-------- Data provided --------

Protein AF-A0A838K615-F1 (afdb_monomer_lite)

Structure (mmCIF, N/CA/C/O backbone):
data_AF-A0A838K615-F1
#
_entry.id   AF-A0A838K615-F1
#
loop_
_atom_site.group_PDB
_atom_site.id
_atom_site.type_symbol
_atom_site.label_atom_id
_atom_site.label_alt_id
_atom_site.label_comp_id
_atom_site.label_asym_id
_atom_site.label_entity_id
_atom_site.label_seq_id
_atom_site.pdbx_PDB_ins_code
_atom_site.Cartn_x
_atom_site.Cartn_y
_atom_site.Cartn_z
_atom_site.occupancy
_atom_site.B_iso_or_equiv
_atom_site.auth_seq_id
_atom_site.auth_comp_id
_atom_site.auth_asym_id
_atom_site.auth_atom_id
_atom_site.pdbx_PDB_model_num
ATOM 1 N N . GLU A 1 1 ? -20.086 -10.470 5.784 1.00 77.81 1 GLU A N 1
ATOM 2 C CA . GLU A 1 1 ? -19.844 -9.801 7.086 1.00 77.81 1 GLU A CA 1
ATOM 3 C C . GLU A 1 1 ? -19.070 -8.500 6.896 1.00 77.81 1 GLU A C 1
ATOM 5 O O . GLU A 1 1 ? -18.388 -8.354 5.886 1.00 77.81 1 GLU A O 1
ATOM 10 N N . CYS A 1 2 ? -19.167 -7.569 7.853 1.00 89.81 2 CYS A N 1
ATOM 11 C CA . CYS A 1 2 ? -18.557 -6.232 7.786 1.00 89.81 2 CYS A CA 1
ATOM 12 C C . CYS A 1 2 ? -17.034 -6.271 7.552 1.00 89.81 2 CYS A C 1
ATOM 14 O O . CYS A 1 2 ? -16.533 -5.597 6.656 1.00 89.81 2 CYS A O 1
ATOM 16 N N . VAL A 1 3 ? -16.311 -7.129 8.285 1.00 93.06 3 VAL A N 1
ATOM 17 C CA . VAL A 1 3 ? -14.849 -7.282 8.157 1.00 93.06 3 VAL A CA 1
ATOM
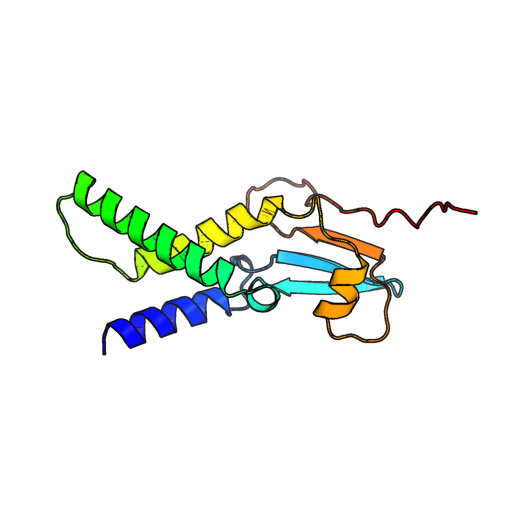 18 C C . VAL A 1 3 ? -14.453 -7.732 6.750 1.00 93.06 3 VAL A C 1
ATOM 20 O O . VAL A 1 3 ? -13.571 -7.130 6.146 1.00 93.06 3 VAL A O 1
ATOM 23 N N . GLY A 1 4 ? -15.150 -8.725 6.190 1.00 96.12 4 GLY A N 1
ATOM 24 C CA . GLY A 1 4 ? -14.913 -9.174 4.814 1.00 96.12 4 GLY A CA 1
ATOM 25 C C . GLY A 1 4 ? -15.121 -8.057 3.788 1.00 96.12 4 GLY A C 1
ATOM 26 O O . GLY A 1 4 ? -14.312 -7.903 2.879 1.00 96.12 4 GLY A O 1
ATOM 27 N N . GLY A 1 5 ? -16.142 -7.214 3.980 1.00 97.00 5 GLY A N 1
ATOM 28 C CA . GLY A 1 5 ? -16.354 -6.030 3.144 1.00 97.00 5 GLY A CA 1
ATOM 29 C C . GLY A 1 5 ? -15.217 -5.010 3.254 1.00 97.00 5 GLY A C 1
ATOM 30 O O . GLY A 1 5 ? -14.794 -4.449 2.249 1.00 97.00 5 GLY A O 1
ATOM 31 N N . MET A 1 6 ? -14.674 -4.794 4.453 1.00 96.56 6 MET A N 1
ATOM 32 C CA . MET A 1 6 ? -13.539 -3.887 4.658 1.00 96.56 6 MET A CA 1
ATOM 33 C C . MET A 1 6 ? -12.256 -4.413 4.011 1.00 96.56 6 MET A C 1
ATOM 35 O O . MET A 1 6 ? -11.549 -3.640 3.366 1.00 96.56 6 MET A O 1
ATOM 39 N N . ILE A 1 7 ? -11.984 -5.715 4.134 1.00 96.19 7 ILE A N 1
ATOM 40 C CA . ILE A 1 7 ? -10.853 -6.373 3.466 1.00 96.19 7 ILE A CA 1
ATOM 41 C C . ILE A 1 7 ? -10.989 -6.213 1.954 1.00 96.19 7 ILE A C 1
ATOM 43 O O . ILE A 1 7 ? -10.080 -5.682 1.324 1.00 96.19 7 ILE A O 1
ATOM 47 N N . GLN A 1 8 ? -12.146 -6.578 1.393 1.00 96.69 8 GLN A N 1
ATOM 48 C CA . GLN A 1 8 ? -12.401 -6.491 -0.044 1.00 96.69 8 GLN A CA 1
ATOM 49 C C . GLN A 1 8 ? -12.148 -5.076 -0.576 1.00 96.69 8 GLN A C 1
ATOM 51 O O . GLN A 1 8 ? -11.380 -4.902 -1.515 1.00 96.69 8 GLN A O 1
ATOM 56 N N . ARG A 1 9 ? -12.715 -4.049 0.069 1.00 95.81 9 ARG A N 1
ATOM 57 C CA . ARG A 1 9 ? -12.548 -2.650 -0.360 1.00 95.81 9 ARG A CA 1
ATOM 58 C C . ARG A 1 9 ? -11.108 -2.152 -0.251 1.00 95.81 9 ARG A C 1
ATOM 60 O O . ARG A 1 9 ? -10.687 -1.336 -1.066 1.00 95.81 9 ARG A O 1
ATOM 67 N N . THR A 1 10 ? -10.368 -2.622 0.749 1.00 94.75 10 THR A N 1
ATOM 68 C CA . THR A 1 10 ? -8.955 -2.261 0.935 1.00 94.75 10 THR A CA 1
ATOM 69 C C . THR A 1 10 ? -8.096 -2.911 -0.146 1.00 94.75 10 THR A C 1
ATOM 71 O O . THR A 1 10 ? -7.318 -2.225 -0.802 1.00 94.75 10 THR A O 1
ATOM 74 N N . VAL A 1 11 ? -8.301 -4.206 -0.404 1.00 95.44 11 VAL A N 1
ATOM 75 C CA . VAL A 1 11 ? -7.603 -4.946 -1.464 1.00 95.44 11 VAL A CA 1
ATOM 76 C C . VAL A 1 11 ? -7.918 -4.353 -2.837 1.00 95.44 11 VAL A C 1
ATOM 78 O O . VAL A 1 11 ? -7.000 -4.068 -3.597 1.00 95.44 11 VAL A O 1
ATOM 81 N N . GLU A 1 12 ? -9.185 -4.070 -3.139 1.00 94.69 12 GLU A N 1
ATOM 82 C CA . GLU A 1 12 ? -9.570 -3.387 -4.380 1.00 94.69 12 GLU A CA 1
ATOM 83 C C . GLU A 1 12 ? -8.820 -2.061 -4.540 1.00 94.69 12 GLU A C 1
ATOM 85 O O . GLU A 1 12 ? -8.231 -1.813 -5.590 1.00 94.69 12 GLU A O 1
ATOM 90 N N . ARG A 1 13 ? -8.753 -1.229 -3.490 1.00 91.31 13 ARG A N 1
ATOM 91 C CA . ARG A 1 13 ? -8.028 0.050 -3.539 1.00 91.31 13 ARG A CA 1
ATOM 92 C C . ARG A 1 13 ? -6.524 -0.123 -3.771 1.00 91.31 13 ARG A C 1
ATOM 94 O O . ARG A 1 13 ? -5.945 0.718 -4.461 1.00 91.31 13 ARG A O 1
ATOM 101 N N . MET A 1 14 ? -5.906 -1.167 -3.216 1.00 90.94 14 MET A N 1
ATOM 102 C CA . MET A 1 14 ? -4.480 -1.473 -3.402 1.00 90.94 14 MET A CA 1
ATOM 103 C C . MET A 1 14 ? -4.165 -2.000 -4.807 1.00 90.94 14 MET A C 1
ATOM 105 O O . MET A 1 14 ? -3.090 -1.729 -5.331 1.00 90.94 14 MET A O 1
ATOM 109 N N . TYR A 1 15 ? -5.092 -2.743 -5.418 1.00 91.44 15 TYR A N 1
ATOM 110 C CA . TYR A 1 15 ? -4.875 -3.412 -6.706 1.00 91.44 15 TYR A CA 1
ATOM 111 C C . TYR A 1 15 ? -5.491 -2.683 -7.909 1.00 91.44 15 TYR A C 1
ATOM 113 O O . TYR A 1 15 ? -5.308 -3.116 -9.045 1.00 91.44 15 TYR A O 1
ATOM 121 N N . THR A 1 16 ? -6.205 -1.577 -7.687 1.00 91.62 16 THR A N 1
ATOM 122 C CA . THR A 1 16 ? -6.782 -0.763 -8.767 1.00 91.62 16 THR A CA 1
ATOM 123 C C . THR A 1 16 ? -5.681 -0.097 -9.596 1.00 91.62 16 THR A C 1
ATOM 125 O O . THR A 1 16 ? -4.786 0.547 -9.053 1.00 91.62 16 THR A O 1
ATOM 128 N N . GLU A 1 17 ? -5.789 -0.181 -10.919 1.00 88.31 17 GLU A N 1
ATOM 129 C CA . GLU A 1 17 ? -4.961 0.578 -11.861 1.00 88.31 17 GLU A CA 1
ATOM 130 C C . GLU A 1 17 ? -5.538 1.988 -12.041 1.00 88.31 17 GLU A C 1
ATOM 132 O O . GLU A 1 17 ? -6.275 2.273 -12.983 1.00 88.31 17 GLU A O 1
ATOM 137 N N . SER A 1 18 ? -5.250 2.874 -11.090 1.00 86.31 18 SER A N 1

--------
-------- Data provided --------

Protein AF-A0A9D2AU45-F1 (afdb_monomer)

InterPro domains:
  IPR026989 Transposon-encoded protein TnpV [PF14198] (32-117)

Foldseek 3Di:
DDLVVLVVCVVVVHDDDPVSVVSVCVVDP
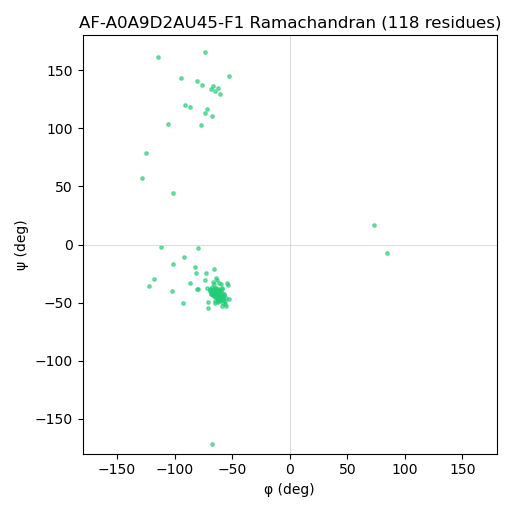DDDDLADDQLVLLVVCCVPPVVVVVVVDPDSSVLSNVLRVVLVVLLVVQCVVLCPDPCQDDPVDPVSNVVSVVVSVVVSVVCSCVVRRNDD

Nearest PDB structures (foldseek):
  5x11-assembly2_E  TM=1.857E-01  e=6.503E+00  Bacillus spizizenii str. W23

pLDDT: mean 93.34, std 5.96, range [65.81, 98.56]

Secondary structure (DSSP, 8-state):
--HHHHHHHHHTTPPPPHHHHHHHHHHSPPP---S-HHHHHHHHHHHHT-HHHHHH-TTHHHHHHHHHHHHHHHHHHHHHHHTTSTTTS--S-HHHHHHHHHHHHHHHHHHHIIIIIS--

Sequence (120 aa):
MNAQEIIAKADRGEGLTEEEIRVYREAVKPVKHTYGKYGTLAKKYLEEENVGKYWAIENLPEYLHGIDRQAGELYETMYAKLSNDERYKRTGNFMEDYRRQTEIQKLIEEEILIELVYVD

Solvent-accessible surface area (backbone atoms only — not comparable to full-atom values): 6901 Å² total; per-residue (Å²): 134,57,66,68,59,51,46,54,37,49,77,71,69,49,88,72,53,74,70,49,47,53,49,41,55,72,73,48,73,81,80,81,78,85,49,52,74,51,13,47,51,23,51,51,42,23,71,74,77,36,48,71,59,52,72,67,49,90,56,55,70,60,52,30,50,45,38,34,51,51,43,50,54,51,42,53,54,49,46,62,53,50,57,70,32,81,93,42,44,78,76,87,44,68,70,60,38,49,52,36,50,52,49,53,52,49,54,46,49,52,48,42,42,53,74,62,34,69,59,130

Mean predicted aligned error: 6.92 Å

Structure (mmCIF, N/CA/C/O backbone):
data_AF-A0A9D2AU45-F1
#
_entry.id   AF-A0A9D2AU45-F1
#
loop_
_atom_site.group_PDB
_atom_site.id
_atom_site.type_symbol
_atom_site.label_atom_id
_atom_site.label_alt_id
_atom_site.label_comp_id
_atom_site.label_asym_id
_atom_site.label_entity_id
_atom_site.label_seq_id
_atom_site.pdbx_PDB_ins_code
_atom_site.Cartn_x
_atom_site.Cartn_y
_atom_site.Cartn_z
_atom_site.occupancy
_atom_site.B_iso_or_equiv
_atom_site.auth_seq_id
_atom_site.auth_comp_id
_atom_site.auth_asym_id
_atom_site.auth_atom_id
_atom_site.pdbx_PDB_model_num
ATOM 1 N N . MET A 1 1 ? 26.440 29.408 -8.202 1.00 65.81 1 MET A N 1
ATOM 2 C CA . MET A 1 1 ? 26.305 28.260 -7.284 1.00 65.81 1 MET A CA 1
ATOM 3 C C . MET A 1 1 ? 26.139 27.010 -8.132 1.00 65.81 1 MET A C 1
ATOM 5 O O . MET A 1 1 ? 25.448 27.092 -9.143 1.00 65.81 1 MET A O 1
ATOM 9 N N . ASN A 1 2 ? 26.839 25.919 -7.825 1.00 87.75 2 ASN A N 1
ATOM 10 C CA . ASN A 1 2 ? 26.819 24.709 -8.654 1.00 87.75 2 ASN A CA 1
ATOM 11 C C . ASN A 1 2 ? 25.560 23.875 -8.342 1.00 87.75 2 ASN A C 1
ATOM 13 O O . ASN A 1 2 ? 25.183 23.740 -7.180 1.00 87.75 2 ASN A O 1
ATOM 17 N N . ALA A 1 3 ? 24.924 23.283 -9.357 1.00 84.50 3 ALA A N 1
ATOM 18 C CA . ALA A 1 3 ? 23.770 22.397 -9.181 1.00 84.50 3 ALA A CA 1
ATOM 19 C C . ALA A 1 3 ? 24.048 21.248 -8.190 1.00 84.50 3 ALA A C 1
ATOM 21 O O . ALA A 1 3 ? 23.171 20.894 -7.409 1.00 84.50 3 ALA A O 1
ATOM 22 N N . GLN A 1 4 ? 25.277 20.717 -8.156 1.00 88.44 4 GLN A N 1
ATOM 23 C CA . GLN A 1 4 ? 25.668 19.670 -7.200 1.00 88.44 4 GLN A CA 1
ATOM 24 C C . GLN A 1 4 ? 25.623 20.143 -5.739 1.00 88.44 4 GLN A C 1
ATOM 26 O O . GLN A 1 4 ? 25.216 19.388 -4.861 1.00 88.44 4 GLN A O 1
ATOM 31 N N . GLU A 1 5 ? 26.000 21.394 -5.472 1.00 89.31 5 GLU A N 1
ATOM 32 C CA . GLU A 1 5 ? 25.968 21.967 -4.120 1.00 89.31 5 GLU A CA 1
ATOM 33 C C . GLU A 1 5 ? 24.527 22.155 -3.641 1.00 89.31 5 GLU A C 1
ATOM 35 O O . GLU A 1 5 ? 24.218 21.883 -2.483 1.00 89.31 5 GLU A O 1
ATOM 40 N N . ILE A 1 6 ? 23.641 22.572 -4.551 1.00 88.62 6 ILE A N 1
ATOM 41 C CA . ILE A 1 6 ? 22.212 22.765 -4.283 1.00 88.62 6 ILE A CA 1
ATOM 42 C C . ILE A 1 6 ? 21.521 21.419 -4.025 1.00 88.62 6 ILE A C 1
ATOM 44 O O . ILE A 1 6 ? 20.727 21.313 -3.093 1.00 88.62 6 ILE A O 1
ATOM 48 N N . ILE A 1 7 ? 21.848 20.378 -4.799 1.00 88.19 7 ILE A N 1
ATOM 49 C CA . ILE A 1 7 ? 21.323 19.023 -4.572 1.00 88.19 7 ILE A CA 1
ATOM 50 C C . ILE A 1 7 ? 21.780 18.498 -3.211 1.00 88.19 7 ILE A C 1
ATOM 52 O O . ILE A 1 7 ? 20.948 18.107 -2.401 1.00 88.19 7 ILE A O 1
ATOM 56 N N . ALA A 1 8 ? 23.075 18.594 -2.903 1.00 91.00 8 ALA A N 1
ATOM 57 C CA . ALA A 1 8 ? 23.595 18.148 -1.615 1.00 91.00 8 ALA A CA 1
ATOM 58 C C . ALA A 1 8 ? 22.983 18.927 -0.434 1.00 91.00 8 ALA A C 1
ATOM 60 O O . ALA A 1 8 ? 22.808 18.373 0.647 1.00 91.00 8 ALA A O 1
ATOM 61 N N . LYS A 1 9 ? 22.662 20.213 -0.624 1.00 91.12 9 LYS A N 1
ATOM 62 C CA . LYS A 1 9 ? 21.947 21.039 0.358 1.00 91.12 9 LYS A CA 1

--------

Task directions » Your answer must be the lines above from the one containing "ATOM 1 N N . MET" to the one containing "ATOM 31 N N . GLU", both included, restated word for word.

Output for this task »
ATOM 1 N N . MET A 1 1 ? 26.440 29.408 -8.202 1.00 65.81 1 MET A N 1
ATOM 2 C CA . MET A 1 1 ? 26.305 28.260 -7.284 1.00 65.81 1 MET A CA 1
ATOM 3 C C . MET A 1 1 ? 26.139 27.010 -8.132 1.00 65.81 1 MET A C 1
ATOM 5 O O . MET A 1 1 ? 25.448 27.092 -9.143 1.00 65.81 1 MET A O 1
ATOM 9 N N . ASN A 1 2 ? 26.839 25.919 -7.825 1.00 87.75 2 ASN A N 1
ATOM 10 C CA . ASN A 1 2 ? 26.819 24.709 -8.654 1.00 87.75 2 ASN A CA 1
ATOM 11 C C . ASN A 1 2 ? 25.560 23.875 -8.342 1.00 87.75 2 ASN A C 1
ATOM 13 O O . ASN A 1 2 ? 25.183 23.740 -7.180 1.00 87.75 2 ASN A O 1
ATOM 17 N N . ALA A 1 3 ? 24.924 23.283 -9.357 1.00 84.50 3 ALA A N 1
ATOM 18 C CA . ALA A 1 3 ? 23.770 22.397 -9.181 1.00 84.50 3 ALA A CA 1
ATOM 19 C C . ALA A 1 3 ? 24.048 21.248 -8.190 1.00 84.50 3 ALA A C 1
ATOM 21 O O . ALA A 1 3 ? 23.171 20.894 -7.409 1.00 84.50 3 ALA A O 1
ATOM 22 N N . GLN A 1 4 ? 25.277 20.717 -8.156 1.00 88.44 4 GLN A N 1
ATOM 23 C CA . GLN A 1 4 ? 25.668 19.670 -7.200 1.00 88.44 4 GLN A CA 1
ATOM 24 C C . GLN A 1 4 ? 25.623 20.143 -5.739 1.00 88.44 4 GLN A C 1
ATOM 26 O O . GLN A 1 4 ? 25.216 19.388 -4.861 1.00 88.44 4 GLN A O 1
ATOM 31 N N . GLU A 1 5 ? 26.000 21.394 -5.472 1.00 89.31 5 GLU A N 1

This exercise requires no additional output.